Pull out of the data below the stretch of lines bounded by the one containing "ATOM 136 O O" and the one containing "ATOM 139 C C", both bounds included, unchanged.

(Source records)
━━━━━━━━━━━━━━━━

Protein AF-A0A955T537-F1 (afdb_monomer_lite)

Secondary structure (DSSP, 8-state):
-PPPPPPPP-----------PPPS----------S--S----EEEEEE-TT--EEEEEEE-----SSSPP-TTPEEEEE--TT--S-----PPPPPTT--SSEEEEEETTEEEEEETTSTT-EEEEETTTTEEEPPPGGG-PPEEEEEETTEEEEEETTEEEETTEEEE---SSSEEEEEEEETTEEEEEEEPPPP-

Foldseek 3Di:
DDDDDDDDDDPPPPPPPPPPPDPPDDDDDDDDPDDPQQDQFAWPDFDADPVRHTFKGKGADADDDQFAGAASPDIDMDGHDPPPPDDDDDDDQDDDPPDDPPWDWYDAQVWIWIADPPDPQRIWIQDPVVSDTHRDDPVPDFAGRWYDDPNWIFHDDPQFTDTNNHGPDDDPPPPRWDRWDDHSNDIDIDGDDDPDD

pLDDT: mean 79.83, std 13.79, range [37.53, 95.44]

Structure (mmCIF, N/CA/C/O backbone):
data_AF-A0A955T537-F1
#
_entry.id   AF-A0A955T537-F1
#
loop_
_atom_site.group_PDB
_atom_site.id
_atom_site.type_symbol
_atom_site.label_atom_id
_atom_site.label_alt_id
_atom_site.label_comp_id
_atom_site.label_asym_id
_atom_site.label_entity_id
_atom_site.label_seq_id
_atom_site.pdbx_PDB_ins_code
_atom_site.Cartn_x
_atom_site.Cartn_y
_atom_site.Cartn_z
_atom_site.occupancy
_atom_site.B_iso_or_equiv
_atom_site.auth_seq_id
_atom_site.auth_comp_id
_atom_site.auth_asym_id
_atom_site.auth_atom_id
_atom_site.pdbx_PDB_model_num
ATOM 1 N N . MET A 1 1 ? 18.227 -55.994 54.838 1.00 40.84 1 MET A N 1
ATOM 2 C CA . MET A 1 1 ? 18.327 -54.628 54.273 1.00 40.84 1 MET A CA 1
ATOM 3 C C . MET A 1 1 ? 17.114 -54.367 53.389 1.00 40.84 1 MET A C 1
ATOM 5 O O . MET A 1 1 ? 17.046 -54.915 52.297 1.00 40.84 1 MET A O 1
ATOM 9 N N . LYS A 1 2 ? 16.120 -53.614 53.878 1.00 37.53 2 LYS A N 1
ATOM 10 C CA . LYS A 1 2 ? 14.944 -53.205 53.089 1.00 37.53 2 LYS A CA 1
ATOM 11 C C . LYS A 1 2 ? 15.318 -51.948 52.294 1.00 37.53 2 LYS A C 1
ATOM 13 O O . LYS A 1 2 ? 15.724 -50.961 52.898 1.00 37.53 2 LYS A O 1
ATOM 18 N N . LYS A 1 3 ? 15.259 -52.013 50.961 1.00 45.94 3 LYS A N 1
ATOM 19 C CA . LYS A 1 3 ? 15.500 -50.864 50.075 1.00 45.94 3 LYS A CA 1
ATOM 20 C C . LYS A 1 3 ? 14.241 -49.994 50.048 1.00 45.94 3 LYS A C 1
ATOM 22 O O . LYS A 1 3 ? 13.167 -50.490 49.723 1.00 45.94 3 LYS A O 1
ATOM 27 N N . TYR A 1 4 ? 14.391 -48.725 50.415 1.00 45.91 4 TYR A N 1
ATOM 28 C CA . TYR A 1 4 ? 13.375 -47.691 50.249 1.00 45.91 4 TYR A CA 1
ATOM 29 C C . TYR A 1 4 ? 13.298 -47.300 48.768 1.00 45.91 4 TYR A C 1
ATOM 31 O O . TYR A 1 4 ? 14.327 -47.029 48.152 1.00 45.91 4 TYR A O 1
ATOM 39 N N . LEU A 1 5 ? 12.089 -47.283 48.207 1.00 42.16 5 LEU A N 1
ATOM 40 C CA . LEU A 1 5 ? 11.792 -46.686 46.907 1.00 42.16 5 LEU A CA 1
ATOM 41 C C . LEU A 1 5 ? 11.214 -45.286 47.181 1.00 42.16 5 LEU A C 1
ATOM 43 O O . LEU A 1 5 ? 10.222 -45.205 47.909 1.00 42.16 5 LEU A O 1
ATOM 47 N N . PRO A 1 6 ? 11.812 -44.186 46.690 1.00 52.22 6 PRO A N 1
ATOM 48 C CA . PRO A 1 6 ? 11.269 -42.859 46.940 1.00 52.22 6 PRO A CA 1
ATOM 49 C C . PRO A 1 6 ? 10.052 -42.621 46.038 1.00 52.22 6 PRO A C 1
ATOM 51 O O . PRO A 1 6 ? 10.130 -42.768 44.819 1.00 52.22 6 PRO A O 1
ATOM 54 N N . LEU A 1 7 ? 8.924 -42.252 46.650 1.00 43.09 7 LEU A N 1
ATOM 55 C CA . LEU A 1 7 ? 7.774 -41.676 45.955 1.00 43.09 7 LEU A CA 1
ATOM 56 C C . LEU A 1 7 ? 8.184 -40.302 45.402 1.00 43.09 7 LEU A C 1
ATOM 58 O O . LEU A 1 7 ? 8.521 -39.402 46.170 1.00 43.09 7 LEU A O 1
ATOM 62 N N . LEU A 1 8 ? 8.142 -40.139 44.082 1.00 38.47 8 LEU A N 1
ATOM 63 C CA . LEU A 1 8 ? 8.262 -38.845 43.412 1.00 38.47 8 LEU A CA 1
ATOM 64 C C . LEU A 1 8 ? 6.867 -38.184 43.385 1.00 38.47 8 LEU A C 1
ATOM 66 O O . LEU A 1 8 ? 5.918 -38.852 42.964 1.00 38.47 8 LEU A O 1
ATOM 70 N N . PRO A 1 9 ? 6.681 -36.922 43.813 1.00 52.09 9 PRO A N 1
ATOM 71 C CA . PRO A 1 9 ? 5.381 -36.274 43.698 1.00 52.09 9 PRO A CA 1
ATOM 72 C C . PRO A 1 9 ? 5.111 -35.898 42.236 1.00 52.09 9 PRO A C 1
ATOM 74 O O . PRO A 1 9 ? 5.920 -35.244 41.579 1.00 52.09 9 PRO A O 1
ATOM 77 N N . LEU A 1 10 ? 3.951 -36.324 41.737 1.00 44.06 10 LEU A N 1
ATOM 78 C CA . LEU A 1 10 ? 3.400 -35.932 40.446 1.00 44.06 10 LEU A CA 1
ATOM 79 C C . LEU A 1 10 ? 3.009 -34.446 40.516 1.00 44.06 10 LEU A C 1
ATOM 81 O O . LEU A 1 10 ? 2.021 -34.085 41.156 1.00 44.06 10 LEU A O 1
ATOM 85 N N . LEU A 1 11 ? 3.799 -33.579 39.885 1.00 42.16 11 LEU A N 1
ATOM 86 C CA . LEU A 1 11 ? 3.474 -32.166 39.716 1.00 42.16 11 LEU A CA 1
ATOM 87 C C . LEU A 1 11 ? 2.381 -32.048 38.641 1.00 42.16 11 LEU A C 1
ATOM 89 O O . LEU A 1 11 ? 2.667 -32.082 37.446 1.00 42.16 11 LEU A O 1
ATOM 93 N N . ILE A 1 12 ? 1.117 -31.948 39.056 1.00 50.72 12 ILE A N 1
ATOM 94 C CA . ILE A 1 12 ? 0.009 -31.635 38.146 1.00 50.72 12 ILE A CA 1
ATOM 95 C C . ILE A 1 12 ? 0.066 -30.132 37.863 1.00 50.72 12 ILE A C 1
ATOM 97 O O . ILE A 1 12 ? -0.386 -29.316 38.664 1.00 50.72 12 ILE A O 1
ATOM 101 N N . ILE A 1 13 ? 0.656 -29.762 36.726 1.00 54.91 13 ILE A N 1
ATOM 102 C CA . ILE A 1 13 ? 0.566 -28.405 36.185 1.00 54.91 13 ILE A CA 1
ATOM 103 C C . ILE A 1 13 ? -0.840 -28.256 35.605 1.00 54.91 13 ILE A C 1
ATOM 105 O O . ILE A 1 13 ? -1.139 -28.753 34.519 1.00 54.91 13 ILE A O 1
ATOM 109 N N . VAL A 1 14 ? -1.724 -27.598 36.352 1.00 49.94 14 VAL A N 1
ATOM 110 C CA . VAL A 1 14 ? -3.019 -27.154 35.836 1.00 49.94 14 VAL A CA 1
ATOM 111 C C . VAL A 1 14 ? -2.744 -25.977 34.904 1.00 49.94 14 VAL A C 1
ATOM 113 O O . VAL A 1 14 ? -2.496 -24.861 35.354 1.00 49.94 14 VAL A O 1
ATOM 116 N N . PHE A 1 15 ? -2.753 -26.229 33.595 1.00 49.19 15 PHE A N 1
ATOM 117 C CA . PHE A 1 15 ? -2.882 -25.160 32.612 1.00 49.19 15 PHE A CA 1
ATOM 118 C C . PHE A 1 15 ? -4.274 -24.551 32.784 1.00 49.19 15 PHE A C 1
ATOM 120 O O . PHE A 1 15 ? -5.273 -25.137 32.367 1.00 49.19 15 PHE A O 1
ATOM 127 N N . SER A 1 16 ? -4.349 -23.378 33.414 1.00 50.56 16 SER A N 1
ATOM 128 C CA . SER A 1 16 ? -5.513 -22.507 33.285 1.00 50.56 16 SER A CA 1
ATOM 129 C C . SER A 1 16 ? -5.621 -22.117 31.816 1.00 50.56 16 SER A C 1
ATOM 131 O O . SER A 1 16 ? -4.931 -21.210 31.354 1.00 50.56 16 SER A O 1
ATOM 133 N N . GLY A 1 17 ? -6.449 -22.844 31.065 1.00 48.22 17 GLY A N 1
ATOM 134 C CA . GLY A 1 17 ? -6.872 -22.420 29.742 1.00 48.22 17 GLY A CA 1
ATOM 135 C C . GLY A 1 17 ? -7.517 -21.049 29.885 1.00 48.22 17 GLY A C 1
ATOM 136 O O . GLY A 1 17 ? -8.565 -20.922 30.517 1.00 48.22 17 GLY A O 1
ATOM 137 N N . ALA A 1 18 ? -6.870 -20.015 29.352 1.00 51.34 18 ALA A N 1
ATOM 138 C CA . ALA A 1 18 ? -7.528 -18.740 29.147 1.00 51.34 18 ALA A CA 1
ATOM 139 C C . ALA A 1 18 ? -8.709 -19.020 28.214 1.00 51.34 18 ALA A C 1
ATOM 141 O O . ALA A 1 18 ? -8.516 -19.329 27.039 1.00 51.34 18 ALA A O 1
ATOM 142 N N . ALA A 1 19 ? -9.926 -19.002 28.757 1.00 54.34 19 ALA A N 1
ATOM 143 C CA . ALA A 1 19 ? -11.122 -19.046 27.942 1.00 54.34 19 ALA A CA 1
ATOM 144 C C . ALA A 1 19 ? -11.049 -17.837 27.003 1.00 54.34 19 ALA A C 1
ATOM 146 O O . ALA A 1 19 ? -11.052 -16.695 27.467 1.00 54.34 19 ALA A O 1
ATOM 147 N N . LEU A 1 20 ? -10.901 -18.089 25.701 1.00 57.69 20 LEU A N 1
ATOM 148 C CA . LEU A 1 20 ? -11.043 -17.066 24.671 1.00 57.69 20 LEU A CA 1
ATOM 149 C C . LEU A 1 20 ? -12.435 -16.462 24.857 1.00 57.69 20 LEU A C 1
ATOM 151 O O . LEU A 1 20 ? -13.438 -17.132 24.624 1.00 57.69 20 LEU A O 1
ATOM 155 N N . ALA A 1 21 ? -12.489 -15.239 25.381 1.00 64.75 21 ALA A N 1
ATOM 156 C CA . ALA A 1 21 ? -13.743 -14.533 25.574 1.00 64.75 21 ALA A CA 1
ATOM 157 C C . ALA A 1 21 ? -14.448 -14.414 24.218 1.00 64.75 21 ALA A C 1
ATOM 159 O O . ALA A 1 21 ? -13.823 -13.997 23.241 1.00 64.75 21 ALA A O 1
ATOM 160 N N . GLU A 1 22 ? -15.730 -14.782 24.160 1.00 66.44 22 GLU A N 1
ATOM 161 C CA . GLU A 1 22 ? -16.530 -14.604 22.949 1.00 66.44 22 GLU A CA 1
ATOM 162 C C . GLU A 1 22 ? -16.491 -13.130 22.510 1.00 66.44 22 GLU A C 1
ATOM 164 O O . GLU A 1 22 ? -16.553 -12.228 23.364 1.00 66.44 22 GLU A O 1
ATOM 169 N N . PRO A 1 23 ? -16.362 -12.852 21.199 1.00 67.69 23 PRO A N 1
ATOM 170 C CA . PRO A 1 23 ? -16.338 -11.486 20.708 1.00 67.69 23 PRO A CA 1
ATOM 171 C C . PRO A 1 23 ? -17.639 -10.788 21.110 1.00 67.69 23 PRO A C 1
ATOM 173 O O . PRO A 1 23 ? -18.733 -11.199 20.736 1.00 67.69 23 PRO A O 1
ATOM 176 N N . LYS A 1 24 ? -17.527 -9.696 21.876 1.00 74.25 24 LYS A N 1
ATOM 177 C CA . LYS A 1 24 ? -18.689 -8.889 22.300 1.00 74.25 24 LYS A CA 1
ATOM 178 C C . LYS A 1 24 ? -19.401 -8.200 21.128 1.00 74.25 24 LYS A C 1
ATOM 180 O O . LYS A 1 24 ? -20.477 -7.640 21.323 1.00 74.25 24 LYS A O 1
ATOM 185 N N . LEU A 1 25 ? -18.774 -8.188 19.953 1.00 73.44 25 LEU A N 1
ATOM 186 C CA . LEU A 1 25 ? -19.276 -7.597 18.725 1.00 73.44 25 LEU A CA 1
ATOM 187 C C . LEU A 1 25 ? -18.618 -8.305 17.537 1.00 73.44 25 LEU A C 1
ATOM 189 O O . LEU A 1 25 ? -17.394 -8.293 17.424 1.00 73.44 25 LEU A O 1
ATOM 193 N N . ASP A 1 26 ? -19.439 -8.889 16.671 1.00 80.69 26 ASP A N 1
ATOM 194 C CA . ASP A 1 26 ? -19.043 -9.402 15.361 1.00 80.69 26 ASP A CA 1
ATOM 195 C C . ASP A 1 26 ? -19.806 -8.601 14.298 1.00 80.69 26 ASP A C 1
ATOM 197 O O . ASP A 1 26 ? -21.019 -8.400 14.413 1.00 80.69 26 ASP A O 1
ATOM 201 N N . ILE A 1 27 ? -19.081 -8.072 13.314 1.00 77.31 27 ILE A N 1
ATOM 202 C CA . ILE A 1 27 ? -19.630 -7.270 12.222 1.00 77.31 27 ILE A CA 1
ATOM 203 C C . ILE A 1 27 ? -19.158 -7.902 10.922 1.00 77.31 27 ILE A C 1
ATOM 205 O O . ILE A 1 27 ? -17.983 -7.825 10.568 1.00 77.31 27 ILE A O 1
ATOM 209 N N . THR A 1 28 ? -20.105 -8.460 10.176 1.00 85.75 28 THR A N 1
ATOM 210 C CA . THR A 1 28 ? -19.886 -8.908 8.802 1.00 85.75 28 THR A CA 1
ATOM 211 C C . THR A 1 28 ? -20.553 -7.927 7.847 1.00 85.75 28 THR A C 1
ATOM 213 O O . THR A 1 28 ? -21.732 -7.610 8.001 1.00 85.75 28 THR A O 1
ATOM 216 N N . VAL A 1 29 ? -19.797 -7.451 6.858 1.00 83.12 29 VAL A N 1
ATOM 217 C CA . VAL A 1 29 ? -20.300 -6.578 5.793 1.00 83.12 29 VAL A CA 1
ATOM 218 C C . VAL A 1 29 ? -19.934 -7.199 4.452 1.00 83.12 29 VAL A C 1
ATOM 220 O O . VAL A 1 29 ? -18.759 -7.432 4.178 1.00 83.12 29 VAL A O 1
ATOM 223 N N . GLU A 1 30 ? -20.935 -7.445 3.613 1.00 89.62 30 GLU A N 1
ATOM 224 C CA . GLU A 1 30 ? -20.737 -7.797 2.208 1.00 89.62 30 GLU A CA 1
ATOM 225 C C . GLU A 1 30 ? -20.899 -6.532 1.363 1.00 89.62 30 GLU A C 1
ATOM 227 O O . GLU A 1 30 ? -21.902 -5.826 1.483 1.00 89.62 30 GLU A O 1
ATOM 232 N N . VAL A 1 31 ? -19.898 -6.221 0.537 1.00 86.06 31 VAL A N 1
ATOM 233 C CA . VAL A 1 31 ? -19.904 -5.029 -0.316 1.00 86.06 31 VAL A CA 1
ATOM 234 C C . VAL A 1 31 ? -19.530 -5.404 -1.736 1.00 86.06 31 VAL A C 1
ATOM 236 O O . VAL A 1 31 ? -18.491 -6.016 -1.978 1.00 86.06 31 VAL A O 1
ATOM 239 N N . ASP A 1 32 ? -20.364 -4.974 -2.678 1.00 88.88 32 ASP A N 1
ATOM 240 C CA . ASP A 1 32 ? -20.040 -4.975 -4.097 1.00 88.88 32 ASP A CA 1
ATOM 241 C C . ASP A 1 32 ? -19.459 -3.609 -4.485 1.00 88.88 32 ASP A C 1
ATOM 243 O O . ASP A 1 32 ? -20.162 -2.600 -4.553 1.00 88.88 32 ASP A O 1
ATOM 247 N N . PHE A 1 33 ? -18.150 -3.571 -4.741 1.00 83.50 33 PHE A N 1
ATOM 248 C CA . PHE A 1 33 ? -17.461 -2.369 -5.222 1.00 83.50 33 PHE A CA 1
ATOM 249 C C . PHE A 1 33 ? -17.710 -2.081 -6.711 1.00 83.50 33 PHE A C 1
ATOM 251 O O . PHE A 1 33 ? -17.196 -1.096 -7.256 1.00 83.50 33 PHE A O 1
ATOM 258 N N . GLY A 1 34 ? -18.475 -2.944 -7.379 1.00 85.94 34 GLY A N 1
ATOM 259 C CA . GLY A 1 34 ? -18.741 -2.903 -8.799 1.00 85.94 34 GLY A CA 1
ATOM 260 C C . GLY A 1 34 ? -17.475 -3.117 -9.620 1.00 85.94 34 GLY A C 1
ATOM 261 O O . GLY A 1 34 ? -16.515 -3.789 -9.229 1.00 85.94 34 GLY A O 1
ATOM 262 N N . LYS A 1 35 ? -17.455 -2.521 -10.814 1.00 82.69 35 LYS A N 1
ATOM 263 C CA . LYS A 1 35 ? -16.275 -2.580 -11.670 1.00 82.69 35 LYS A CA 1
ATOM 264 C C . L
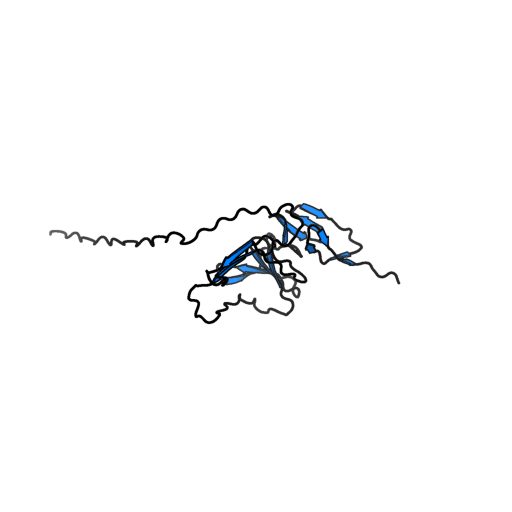YS A 1 35 ? -15.131 -1.808 -11.021 1.00 82.69 35 LYS A C 1
ATOM 266 O O . LYS A 1 35 ? -15.224 -0.616 -10.740 1.00 82.69 35 LYS A O 1
ATOM 271 N N . ASP A 1 36 ? -14.011 -2.496 -10.880 1.00 78.06 36 ASP A N 1
ATOM 272 C CA . ASP A 1 36 ? -12.752 -1.868 -10.534 1.00 78.06 36 ASP A CA 1
ATOM 273 C C . ASP A 1 36 ? -12.261 -0.971 -11.680 1.00 78.06 36 ASP A C 1
ATOM 275 O O . ASP A 1 36 ? -11.782 -1.443 -12.714 1.00 78.06 36 ASP A O 1
ATOM 279 N N . LEU A 1 37 ? -12.412 0.327 -11.467 1.00 75.88 37 LEU A N 1
ATOM 280 C CA . LEU A 1 37 ? -11.926 1.425 -12.279 1.00 75.88 37 LEU A CA 1
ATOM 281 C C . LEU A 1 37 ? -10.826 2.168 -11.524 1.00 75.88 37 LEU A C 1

━━━━━━━━━━━━━━━━

Solved problem.
ATOM 136 O O . GLY A 1 17 ? -8.565 -20.922 30.517 1.00 48.22 17 GLY A O 1
ATOM 137 N N . ALA A 1 18 ? -6.870 -20.015 29.352 1.00 51.34 18 ALA A N 1
ATOM 138 C CA . ALA A 1 18 ? -7.528 -18.740 29.147 1.00 51.34 18 ALA A CA 1
ATOM 139 C C . ALA A 1 18 ? -8.709 -19.020 28.214 1.00 51.34 18 ALA A C 1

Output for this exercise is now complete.